* [Your assignment]
Your reply should hold exactly the lines from the one that contains "ATOM 89 N N" through the end of the data. Repeat them word for word.

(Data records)
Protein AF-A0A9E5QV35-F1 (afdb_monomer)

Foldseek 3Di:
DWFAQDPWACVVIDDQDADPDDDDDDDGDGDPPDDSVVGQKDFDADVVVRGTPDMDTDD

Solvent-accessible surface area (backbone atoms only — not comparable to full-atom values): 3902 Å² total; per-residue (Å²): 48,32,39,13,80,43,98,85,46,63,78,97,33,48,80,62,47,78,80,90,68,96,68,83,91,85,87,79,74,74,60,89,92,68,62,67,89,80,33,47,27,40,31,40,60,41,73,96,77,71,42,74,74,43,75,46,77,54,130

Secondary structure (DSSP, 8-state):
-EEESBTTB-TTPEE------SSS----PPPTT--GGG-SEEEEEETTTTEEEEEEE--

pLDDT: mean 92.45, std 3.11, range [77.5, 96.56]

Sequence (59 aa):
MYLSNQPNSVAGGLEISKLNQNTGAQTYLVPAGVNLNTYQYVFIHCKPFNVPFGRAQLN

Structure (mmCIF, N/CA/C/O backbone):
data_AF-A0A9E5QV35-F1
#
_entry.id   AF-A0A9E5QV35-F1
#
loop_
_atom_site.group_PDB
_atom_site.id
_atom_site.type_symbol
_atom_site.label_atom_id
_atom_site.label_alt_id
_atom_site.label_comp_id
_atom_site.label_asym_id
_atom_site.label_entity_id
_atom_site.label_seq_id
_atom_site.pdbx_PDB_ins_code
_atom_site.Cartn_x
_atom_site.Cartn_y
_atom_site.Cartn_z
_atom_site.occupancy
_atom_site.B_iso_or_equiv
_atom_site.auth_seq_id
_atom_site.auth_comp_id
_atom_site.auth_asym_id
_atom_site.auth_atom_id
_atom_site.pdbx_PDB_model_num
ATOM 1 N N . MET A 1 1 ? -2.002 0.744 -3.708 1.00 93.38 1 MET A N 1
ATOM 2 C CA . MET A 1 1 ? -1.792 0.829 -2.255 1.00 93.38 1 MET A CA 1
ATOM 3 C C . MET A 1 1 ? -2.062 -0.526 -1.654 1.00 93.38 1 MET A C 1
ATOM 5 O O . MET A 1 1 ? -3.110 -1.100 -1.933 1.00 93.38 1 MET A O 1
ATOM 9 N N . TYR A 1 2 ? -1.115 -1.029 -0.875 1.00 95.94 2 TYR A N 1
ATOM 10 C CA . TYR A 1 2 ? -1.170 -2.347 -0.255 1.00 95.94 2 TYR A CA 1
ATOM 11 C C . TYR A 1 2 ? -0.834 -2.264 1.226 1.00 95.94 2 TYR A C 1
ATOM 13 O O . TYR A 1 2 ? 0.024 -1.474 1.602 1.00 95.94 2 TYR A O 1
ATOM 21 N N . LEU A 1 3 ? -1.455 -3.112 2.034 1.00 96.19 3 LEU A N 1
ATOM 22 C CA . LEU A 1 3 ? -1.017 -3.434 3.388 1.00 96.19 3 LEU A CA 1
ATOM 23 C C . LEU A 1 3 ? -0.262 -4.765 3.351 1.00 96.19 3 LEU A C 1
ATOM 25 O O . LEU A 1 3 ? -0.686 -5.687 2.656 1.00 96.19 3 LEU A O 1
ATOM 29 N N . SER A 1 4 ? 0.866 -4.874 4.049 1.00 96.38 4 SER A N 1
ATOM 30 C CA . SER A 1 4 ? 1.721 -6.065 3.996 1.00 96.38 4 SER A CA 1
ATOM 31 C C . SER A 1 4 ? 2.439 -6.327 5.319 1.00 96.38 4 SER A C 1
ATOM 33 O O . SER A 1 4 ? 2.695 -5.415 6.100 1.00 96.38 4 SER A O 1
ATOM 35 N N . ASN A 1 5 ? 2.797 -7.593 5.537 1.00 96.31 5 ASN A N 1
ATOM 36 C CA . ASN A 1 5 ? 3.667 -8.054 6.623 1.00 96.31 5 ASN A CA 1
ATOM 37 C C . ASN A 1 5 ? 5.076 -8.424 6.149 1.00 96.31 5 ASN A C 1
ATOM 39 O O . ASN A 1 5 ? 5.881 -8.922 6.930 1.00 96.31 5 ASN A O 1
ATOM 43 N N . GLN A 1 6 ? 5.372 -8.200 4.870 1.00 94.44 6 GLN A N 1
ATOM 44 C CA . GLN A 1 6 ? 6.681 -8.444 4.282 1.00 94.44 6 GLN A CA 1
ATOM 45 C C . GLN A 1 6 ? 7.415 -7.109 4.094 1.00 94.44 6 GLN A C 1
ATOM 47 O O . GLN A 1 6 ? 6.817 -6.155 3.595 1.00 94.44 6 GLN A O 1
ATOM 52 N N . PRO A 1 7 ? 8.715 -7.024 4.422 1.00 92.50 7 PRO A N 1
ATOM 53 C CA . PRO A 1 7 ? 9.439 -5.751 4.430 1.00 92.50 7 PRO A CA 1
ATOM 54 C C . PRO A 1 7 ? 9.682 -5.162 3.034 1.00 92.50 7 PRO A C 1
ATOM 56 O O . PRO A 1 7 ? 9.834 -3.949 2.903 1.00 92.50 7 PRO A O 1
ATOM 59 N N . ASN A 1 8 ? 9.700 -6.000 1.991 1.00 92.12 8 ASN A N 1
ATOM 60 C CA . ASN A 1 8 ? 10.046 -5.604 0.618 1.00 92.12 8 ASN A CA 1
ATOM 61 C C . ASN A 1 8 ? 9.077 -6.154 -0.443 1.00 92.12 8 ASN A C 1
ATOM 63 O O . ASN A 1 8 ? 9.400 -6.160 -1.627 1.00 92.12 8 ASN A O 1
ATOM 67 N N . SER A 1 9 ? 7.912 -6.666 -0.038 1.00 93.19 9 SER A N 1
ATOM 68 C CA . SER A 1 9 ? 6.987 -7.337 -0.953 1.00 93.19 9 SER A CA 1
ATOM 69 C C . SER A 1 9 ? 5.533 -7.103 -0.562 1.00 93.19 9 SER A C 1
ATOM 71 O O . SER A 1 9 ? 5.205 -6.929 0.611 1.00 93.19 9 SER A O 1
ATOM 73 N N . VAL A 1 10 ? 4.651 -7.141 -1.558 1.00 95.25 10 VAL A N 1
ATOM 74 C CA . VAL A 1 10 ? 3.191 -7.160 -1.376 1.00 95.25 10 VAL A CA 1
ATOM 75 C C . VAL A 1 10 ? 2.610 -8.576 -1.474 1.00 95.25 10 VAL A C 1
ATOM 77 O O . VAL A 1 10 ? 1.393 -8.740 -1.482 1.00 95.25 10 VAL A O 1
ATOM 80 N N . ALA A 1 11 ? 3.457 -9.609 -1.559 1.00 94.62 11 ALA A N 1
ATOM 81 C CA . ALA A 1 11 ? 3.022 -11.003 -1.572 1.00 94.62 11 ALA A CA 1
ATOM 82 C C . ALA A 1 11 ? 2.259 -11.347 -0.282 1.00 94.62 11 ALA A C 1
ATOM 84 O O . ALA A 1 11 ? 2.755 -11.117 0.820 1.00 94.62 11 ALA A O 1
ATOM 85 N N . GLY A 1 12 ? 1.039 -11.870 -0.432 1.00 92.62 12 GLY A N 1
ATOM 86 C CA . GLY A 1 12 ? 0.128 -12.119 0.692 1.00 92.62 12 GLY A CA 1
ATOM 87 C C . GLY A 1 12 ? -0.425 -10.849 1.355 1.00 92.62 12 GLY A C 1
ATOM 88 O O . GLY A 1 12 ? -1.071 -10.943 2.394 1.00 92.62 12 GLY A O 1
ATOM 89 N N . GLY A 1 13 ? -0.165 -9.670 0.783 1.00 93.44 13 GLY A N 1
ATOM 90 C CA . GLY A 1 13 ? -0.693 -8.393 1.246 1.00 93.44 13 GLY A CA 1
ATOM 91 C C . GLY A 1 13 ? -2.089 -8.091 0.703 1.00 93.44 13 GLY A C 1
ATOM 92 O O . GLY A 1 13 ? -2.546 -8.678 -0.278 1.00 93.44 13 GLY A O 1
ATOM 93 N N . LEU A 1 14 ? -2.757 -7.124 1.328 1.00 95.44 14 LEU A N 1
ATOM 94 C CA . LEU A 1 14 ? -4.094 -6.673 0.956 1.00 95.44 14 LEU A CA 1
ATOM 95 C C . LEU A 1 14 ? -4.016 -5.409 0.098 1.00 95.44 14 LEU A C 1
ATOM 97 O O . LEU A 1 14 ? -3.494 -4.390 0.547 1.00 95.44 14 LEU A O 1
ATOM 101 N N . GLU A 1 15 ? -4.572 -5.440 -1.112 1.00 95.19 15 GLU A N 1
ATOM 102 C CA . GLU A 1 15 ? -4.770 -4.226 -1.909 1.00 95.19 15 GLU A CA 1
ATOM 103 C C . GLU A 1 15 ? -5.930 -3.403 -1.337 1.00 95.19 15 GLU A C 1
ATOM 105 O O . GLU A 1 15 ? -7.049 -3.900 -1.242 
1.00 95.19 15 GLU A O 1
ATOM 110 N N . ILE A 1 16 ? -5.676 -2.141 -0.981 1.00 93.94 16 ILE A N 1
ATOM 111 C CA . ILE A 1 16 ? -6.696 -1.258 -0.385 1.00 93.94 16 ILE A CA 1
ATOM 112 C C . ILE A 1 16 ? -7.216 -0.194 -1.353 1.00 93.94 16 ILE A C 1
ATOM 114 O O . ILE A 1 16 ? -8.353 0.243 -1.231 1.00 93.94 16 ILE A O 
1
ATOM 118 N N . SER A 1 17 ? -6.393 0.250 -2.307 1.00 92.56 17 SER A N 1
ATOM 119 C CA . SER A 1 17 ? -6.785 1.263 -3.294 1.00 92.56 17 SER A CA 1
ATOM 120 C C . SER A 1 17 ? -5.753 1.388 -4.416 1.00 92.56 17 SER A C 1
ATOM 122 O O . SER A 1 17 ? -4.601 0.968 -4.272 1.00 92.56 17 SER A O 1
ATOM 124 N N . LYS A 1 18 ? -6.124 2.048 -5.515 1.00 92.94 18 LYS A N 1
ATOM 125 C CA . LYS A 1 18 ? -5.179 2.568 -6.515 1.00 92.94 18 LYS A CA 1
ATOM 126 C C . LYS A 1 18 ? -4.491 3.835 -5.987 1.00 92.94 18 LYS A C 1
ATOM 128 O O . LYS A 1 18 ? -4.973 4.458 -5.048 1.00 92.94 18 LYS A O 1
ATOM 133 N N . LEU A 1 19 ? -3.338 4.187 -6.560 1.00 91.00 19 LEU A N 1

* [Answer section]
ATOM 89 N N . GLY A 1 13 ? -0.165 -9.670 0.783 1.00 93.44 13 GLY A N 1
ATOM 90 C CA . GLY A 1 13 ? -0.693 -8.393 1.246 1.00 93.44 13 GLY A CA 1
ATOM 91 C C . GLY A 1 13 ? -2.089 -8.091 0.703 1.00 93.44 13 GLY A C 1
ATOM 92 O O . GLY A 1 13 ? -2.546 -8.678 -0.278 1.00 93.44 13 GLY A O 1
ATOM 93 N N . LEU A 1 14 ? -2.757 -7.124 1.328 1.00 95.44 14 LEU A N 1
ATOM 94 C CA . LEU A 1 14 ? -4.094 -6.673 0.956 1.00 95.44 14 LEU A CA 1
ATOM 95 C C . LEU A 1 14 ? -4.016 -5.409 0.098 1.00 95.44 14 LEU A C 1
ATOM 97 O O . LEU A 1 14 ? -3.494 -4.390 0.547 1.00 95.44 14 LEU A O 1
ATOM 101 N N . GLU A 1 15 ? -4.572 -5.440 -1.112 1.00 95.19 15 GLU A N 1
ATOM 102 C CA . GLU A 1 15 ? -4.770 -4.226 -1.909 1.00 95.19 15 GLU A CA 1
ATOM 103 C C . GLU A 1 15 ? -5.930 -3.403 -1.337 1.00 95.19 15 GLU A C 1
ATOM 105 O O . GLU A 1 15 ? -7.049 -3.900 -1.242 
1.00 95.19 15 GLU A O 1
ATOM 110 N N . ILE A 1 16 ? -5.676 -2.141 -0.981 1.00 93.94 16 ILE A N 1
ATOM 111 C CA . ILE A 1 16 ? -6.696 -1.258 -0.385 1.00 93.94 16 ILE A CA 1
ATOM 112 C C . ILE A 1 16 ? -7.216 -0.194 -1.353 1.00 93.94 16 ILE A C 1
ATOM 114 O O . ILE A 1 16 ? -8.353 0.243 -1.231 1.00 93.94 16 ILE A O 
1
ATOM 118 N N . SER A 1 17 ? -6.393 0.250 -2.307 1.00 92.56 17 SER A N 1
ATOM 119 C CA . SER A 1 17 ? -6.785 1.263 -3.294 1.00 92.56 17 SER A CA 1
ATOM 120 C C . SER A 1 17 ? -5.753 1.388 -4.416 1.00 92.56 17 SER A C 1
ATOM 122 O O . SER A 1 17 ? -4.601 0.968 -4.272 1.00 92.56 17 SER A O 1
ATOM 124 N N . LYS A 1 18 ? -6.124 2.048 -5.515 1.00 92.94 18 LYS A N 1
ATOM 125 C CA . LYS A 1 18 ? -5.179 2.568 -6.515 1.00 92.94 18 LYS A CA 1
ATOM 126 C C . LYS A 1 18 ? -4.491 3.835 -5.987 1.00 92.94 18 LYS A C 1
ATOM 128 O O . LYS A 1 18 ? -4.973 4.458 -5.048 1.00 92.94 18 LYS A O 1
ATOM 133 N N . LEU A 1 19 ? -3.338 4.187 -6.560 1.00 91.00 19 LEU A N 1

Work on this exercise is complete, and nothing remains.